Depuis lors, la préfecture, à qui la décision finale appartient, n'a cessé de repousser sa réponse. Attendue en juin dernier, elle a fait l'objet d'un énième sursis à statuer d'une durée maximale de six mois lié notamment à l'engagement du propriétaire de fournir une étude d'impact hydrogéologique à l'administration. « Nous l'avons reçue début août et les conclusions sont plutôt rassurantes.
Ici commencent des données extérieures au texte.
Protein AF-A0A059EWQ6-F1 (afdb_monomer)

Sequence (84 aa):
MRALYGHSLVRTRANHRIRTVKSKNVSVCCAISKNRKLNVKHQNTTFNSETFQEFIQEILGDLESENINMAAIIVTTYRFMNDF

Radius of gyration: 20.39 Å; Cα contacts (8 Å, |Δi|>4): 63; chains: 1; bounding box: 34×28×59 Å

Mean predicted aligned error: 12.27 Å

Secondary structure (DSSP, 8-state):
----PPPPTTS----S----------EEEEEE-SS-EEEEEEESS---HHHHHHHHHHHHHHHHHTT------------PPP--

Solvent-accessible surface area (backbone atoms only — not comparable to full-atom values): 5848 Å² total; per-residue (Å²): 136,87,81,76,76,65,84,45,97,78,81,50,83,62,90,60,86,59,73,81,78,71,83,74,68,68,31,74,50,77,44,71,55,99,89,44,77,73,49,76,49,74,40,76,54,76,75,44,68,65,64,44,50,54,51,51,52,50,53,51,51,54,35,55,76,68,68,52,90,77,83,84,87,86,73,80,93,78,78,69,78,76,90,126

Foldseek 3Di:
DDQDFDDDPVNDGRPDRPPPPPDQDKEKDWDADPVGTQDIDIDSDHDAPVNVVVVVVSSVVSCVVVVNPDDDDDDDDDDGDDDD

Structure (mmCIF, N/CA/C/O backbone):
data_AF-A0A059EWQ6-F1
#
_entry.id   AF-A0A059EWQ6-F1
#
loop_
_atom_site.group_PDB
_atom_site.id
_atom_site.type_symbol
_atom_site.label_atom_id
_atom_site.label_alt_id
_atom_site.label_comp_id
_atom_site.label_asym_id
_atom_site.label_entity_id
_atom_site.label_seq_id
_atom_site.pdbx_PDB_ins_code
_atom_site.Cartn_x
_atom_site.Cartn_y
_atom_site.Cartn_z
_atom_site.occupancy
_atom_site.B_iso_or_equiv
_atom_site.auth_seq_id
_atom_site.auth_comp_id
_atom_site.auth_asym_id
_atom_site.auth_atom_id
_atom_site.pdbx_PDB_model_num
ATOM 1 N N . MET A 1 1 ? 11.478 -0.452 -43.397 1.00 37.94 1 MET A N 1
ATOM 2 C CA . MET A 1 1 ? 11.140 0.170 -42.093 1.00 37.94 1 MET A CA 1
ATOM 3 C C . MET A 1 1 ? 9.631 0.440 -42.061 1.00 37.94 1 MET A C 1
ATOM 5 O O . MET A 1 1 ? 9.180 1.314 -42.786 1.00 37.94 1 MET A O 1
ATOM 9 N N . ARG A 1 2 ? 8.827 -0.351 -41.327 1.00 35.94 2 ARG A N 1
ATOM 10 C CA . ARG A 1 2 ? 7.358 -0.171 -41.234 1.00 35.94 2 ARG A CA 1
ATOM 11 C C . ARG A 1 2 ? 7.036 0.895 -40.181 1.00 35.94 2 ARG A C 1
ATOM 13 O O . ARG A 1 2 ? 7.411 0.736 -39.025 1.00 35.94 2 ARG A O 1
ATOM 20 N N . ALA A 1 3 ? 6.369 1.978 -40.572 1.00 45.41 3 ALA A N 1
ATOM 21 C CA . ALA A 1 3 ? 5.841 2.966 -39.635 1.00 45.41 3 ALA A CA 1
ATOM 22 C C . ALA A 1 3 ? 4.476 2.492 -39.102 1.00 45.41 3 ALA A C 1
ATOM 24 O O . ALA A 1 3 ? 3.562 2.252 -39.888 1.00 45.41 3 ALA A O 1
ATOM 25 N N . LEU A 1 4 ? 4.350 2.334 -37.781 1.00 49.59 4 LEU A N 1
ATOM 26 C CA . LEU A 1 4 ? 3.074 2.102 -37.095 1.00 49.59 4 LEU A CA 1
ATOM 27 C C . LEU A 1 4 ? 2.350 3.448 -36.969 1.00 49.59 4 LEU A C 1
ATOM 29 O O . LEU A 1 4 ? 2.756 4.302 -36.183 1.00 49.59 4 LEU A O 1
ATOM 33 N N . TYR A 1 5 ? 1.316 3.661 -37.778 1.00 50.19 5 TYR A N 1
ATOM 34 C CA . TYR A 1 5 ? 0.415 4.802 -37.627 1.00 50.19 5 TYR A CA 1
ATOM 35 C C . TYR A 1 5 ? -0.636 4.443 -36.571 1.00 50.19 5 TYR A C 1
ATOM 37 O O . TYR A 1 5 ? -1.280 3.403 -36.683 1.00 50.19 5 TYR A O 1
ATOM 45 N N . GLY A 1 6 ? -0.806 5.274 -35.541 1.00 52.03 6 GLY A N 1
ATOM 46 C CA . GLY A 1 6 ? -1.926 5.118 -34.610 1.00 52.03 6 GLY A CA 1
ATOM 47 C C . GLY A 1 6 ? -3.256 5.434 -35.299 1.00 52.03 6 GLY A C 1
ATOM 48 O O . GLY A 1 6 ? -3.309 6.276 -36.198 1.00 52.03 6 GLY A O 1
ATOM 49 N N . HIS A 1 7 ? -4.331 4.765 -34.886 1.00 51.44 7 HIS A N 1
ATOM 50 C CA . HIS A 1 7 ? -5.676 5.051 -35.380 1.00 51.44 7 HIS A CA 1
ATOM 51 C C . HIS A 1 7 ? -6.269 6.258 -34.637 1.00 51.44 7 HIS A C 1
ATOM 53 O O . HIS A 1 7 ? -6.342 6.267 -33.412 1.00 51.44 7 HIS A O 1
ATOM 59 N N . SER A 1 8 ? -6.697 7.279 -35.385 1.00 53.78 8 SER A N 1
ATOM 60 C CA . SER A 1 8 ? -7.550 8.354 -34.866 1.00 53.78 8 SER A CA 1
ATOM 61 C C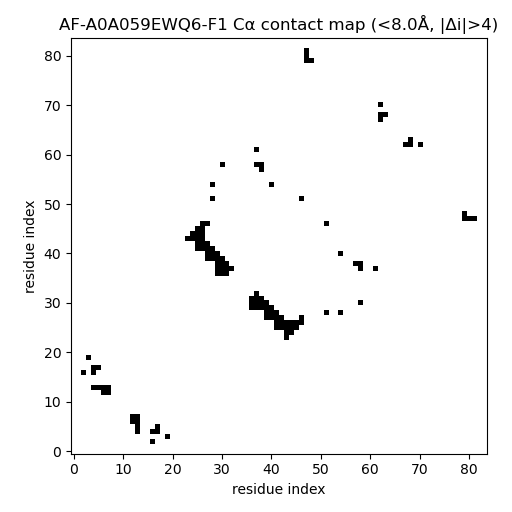 . SER A 1 8 ? -8.954 7.804 -34.605 1.00 53.78 8 SER A C 1
ATOM 63 O O . SER A 1 8 ? -9.507 7.108 -35.459 1.00 53.78 8 SER A O 1
ATOM 65 N N . LEU A 1 9 ? -9.562 8.161 -3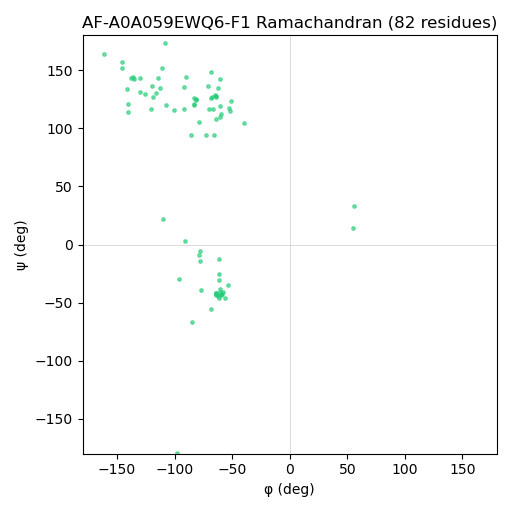3.470 1.00 54.03 9 LEU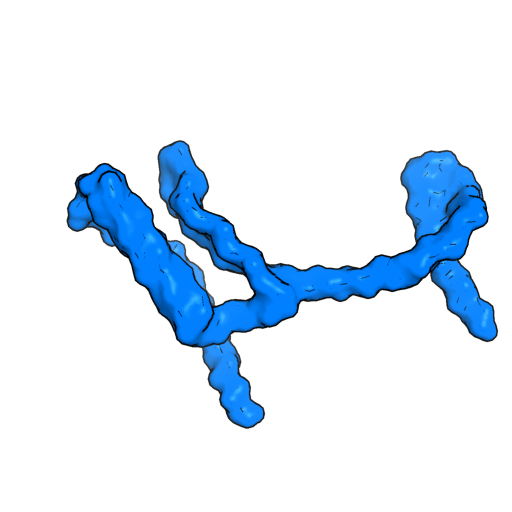 A N 1
ATOM 66 C CA . LEU A 1 9 ? -10.953 7.814 -33.135 1.00 54.03 9 LEU A CA 1
ATOM 67 C C . LEU A 1 9 ? -11.981 8.404 -34.127 1.00 54.03 9 LEU A C 1
ATOM 69 O O . LEU A 1 9 ? -13.129 7.978 -34.143 1.00 54.03 9 LEU A O 1
ATOM 73 N N . VAL A 1 10 ? -11.571 9.343 -34.991 1.00 55.97 10 VAL A N 1
ATOM 74 C CA . VAL A 1 10 ? -12.452 10.110 -35.896 1.00 55.97 10 VAL A CA 1
ATOM 75 C C . VAL A 1 10 ? -12.266 9.712 -37.376 1.00 55.97 10 VAL A C 1
ATOM 77 O O . VAL A 1 10 ? -12.566 10.480 -38.280 1.00 55.97 10 VAL A O 1
ATOM 80 N N . ARG A 1 11 ? -11.749 8.507 -37.671 1.00 51.06 11 ARG A N 1
ATOM 81 C CA . ARG A 1 11 ? -11.495 8.006 -39.052 1.00 51.06 11 ARG A CA 1
ATOM 82 C C . ARG A 1 11 ? -10.616 8.916 -39.935 1.00 51.06 11 ARG A C 1
ATOM 84 O O . ARG A 1 11 ? -10.528 8.707 -41.141 1.00 51.06 11 ARG A O 1
ATOM 91 N N . THR A 1 12 ? -9.923 9.894 -39.362 1.00 55.88 12 THR A N 1
ATOM 92 C CA . THR A 1 12 ? -8.963 10.747 -40.072 1.00 55.88 12 THR A CA 1
ATOM 93 C C . THR A 1 12 ? -7.563 10.140 -40.031 1.00 55.88 12 THR A C 1
ATOM 95 O O . THR A 1 12 ? -7.160 9.509 -39.051 1.00 55.88 12 THR A O 1
ATOM 98 N N . ARG A 1 13 ? -6.799 10.299 -41.119 1.00 51.44 13 ARG A N 1
ATOM 99 C CA . ARG A 1 13 ? -5.418 9.804 -41.204 1.00 51.44 13 ARG A CA 1
ATOM 100 C C . ARG A 1 13 ? -4.563 10.546 -40.172 1.00 51.44 13 ARG A C 1
ATOM 102 O O . ARG A 1 13 ? -4.566 11.773 -40.141 1.00 51.44 13 ARG A O 1
ATOM 109 N N . ALA A 1 14 ? -3.850 9.815 -39.315 1.00 56.00 14 ALA A N 1
ATOM 110 C CA . ALA A 1 14 ? -2.956 10.421 -38.334 1.00 56.00 14 ALA A CA 1
ATOM 111 C C . ALA A 1 14 ? -1.809 11.153 -39.058 1.00 56.00 14 ALA A C 1
ATOM 113 O O . ALA A 1 14 ? -0.928 10.516 -39.634 1.00 56.00 14 ALA A O 1
ATOM 114 N N . ASN A 1 15 ? -1.830 12.489 -39.038 1.00 54.88 15 ASN A N 1
ATOM 115 C CA . ASN A 1 15 ? -0.849 13.342 -39.728 1.00 54.88 15 ASN A CA 1
ATOM 116 C C . ASN A 1 15 ? 0.496 13.460 -38.994 1.00 54.88 15 ASN A C 1
ATOM 118 O O . ASN A 1 15 ? 1.443 14.033 -39.526 1.00 54.88 15 ASN A O 1
ATOM 122 N N . HIS A 1 16 ? 0.609 12.891 -37.793 1.00 55.97 16 HIS A N 1
ATOM 123 C CA . HIS A 1 16 ? 1.849 12.881 -37.031 1.00 55.97 16 HIS A CA 1
ATOM 124 C C . HIS A 1 16 ? 2.320 11.459 -36.757 1.00 55.97 16 HIS A C 1
ATOM 126 O O . HIS A 1 16 ? 1.556 10.577 -36.363 1.00 55.97 16 HIS A O 1
ATOM 132 N N . ARG A 1 17 ? 3.627 11.256 -36.940 1.00 50.84 17 ARG A N 1
ATOM 133 C CA . ARG A 1 17 ? 4.342 10.062 -36.502 1.00 50.84 17 ARG A CA 1
ATOM 134 C C . ARG A 1 17 ? 4.300 10.055 -34.973 1.00 50.84 17 ARG A C 1
ATOM 136 O O . ARG A 1 17 ? 5.113 10.714 -34.332 1.00 50.84 17 ARG A O 1
ATOM 143 N N . ILE A 1 18 ? 3.321 9.365 -34.392 1.00 56.47 18 ILE A N 1
ATOM 144 C CA . ILE A 1 18 ? 3.268 9.149 -32.945 1.00 56.47 18 ILE A CA 1
ATOM 145 C C . ILE A 1 18 ? 4.556 8.399 -32.600 1.00 56.47 18 ILE A C 1
ATOM 147 O O . ILE A 1 18 ? 4.758 7.274 -33.061 1.00 56.47 18 ILE A O 1
ATOM 151 N N . ARG A 1 19 ? 5.473 9.040 -31.858 1.00 52.59 19 ARG A N 1
ATOM 152 C CA . ARG A 1 19 ? 6.596 8.323 -31.238 1.00 52.59 19 ARG A CA 1
ATOM 153 C C . ARG A 1 19 ? 5.956 7.182 -30.472 1.00 52.59 19 ARG A C 1
ATOM 155 O O . ARG A 1 19 ? 5.135 7.463 -29.608 1.00 52.59 19 ARG A O 1
ATOM 162 N N . THR A 1 20 ? 6.269 5.940 -30.838 1.00 54.19 20 THR A N 1
ATOM 163 C CA . THR A 1 20 ? 5.751 4.727 -30.195 1.00 54.19 20 THR A CA 1
ATOM 164 C C . THR A 1 20 ? 5.695 4.954 -28.692 1.00 54.19 20 THR A C 1
ATOM 166 O O . THR A 1 20 ? 6.739 5.001 -28.038 1.00 54.19 20 THR A O 1
ATOM 169 N N . VAL A 1 21 ? 4.490 5.168 -28.161 1.00 57.31 21 VAL A N 1
ATOM 170 C CA . VAL A 1 21 ? 4.280 5.255 -26.723 1.00 57.31 21 VAL A CA 1
ATOM 171 C C . VAL A 1 21 ? 4.435 3.821 -26.257 1.00 57.31 21 VAL A C 1
ATOM 173 O O . VAL A 1 21 ? 3.518 3.017 -26.390 1.00 57.31 21 VAL A O 1
ATOM 176 N N . LYS A 1 22 ? 5.645 3.451 -25.830 1.00 58.12 22 LYS A N 1
ATOM 177 C CA . LYS A 1 22 ? 5.836 2.169 -25.158 1.00 58.12 22 LYS A CA 1
ATOM 178 C C . LYS A 1 22 ? 4.967 2.225 -23.909 1.00 58.12 22 LYS A C 1
ATOM 180 O O . LYS A 1 22 ? 5.158 3.120 -23.085 1.00 58.12 22 LYS A O 1
ATOM 185 N N . SER A 1 23 ? 4.007 1.312 -23.800 1.00 61.31 23 SER A N 1
ATOM 186 C CA . SER A 1 23 ? 3.271 1.095 -22.560 1.00 61.31 23 SER A CA 1
ATOM 187 C C . SER A 1 23 ? 4.297 0.899 -21.448 1.00 61.31 23 SER A C 1
ATOM 189 O O . SER A 1 23 ? 5.104 -0.031 -21.501 1.00 61.31 23 SER A O 1
ATOM 191 N N . LYS A 1 24 ? 4.329 1.821 -20.486 1.00 68.69 24 LYS A N 1
ATOM 192 C CA . LYS A 1 24 ? 5.095 1.618 -19.261 1.00 68.69 24 LYS A CA 1
ATOM 193 C C . LYS A 1 24 ? 4.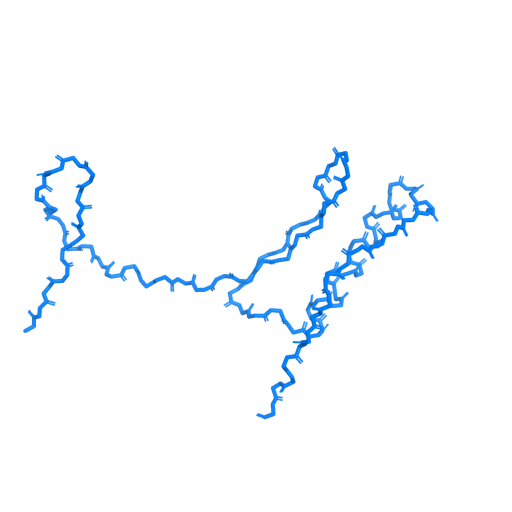242 0.754 -18.351 1.00 68.69 24 LYS A C 1
ATOM 195 O O . LYS A 1 24 ? 3.096 1.105 -18.080 1.00 68.69 24 LYS A O 1
ATOM 200 N N . ASN A 1 25 ? 4.801 -0.363 -17.909 1.00 78.38 25 ASN A N 1
ATOM 201 C CA . ASN A 1 25 ? 4.183 -1.137 -16.847 1.00 78.38 25 ASN A CA 1
ATOM 202 C C . ASN A 1 25 ? 4.274 -0.304 -15.566 1.00 78.38 25 ASN A C 1
ATOM 204 O O . ASN A 1 25 ? 5.351 0.172 -15.213 1.00 78.38 25 ASN A O 1
ATOM 208 N N . VAL A 1 26 ? 3.132 -0.090 -14.922 1.00 84.44 26 VAL A N 1
ATOM 209 C CA . VAL A 1 26 ? 3.038 0.574 -13.624 1.00 84.44 26 VAL A CA 1
ATOM 210 C C . VAL A 1 26 ? 2.432 -0.437 -12.671 1.00 84.44 26 VAL A C 1
ATOM 212 O O . VAL A 1 26 ? 1.385 -1.015 -12.963 1.00 84.44 26 VAL A O 1
ATOM 215 N N . SER A 1 27 ? 3.099 -0.660 -11.548 1.00 87.75 27 SER A N 1
ATOM 216 C CA . SER A 1 27 ? 2.577 -1.468 -10.458 1.00 87.75 27 SER A CA 1
ATOM 217 C C . SER A 1 27 ? 1.851 -0.557 -9.480 1.00 87.75 27 SER A C 1
ATOM 219 O O . SER A 1 27 ? 2.361 0.509 -9.137 1.00 87.75 27 SER A O 1
ATOM 221 N N . VAL A 1 28 ? 0.666 -0.965 -9.029 1.00 90.25 28 VAL A N 1
ATOM 222 C CA . VAL A 1 28 ? -0.184 -0.161 -8.143 1.00 90.25 28 VAL A C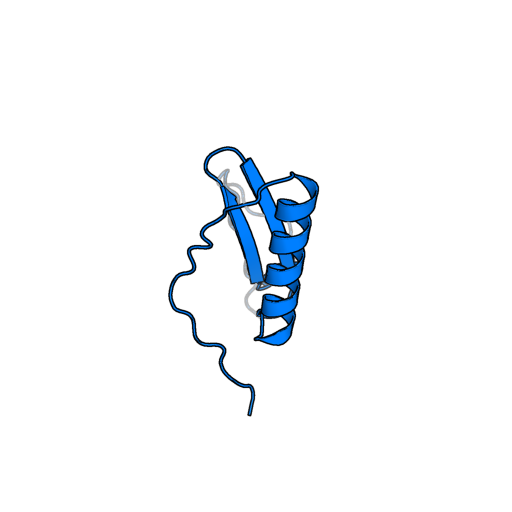A 1
ATOM 223 C C . VAL A 1 28 ? -0.629 -1.005 -6.954 1.00 90.25 28 VAL A C 1
ATOM 225 O O . VAL A 1 28 ? -1.139 -2.107 -7.141 1.00 90.25 28 VAL A O 1
ATOM 228 N N . CYS A 1 29 ? -0.479 -0.460 -5.750 1.00 91.94 29 CYS A N 1
ATOM 229 C CA . CYS A 1 29 ? -1.079 -0.971 -4.523 1.00 91.94 29 CYS A CA 1
ATOM 230 C C . CYS A 1 29 ? -2.120 0.029 -4.028 1.00 91.94 29 CYS A C 1
ATOM 232 O O . CYS A 1 29 ? -1.899 1.240 -4.034 1.00 91.94 29 CYS A O 1
ATOM 234 N N . CYS A 1 30 ? -3.282 -0.479 -3.634 1.00 92.88 30 CYS A N 1
ATOM 235 C CA . CYS A 1 30 ? -4.416 0.326 -3.212 1.00 92.88 30 CYS A CA 1
ATOM 236 C C . CYS A 1 30 ? -5.100 -0.361 -2.036 1.00 92.88 30 CYS A C 1
ATOM 238 O O . CYS A 1 30 ? -5.366 -1.561 -2.094 1.00 92.88 30 CYS A O 1
ATOM 240 N N . ALA A 1 31 ? -5.403 0.4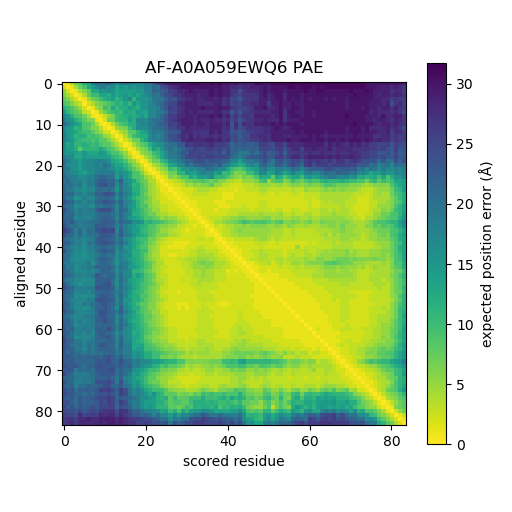11 -0.997 1.00 92.75 31 ALA A N 1
ATOM 241 C CA . ALA A 1 31 ? -6.214 -0.020 0.125 1.00 92.75 31 ALA A CA 1
ATOM 242 C C . ALA A 1 31 ? -7.487 0.819 0.165 1.00 92.75 31 ALA A C 1
ATOM 244 O O . ALA A 1 31 ? -7.460 2.053 0.100 1.00 92.75 31 ALA A O 1
ATOM 245 N N . ILE A 1 32 ? -8.615 0.132 0.277 1.00 92.44 32 ILE A N 1
ATOM 246 C CA . ILE A 1 32 ? -9.939 0.736 0.324 1.00 92.44 32 ILE A CA 1
ATOM 247 C C . ILE A 1 32 ? -10.707 0.161 1.507 1.00 92.44 32 ILE A C 1
ATOM 249 O O . ILE A 1 32 ? -10.603 -1.023 1.817 1.00 92.44 32 ILE A O 1
ATOM 253 N N . SER A 1 33 ? -11.496 1.007 2.151 1.00 89.25 33 SER A N 1
ATOM 254 C CA . SER A 1 33 ? -12.520 0.609 3.110 1.00 89.25 33 SER A CA 1
ATOM 255 C C . SER A 1 33 ? -13.904 0.828 2.496 1.00 89.25 33 SER A C 1
ATOM 257 O O . SER A 1 33 ? -14.040 1.441 1.436 1.00 89.25 33 SER A O 1
ATOM 259 N N . LYS A 1 34 ? -14.958 0.386 3.194 1.00 86.75 34 LYS A N 1
ATOM 260 C CA . LYS A 1 34 ? -16.352 0.677 2.814 1.00 86.75 34 LYS A CA 1
ATOM 261 C C . LYS A 1 34 ? -16.610 2.179 2.631 1.00 86.75 34 LYS A C 1
ATOM 263 O O . LYS A 1 34 ? -17.423 2.559 1.796 1.00 86.75 34 LYS A O 1
ATOM 268 N N . ASN A 1 35 ? -15.952 3.013 3.433 1.00 84.69 35 ASN A N 1
ATOM 269 C CA . ASN A 1 35 ? -16.276 4.434 3.537 1.00 84.69 35 ASN A CA 1
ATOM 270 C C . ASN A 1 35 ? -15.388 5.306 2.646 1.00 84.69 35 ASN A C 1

Elles indiquent que les nappes profondes, protégées par d'épaisses couches d'argile, ne seraient pas impactées par les effluents à traiter », précise Jean-Charles Quintard, tout en rappelant que l'instruction n'est pas achevée.

Réalisée par un cabinet spécialisé, cette étude a toutefois été commandée et rétribuée par la Fipso. « Elle nous a coûté plusieurs milliers d'euros », indique Patrick Le Foll. « Dans un dossier comme celui-là, il aurait été préférable qu'un cabinet indépendant soit mandaté par les services de l'État », souligne pour sa part le maire de Saint-Symphorien.

(1) Les animaux-équivalents sont définis dans la nomenclature des installations classées. Ainsi, une truie vaut trois animaux-équivalents ; un porc de plus de 30 kg, un, et un porcelet, 0,2.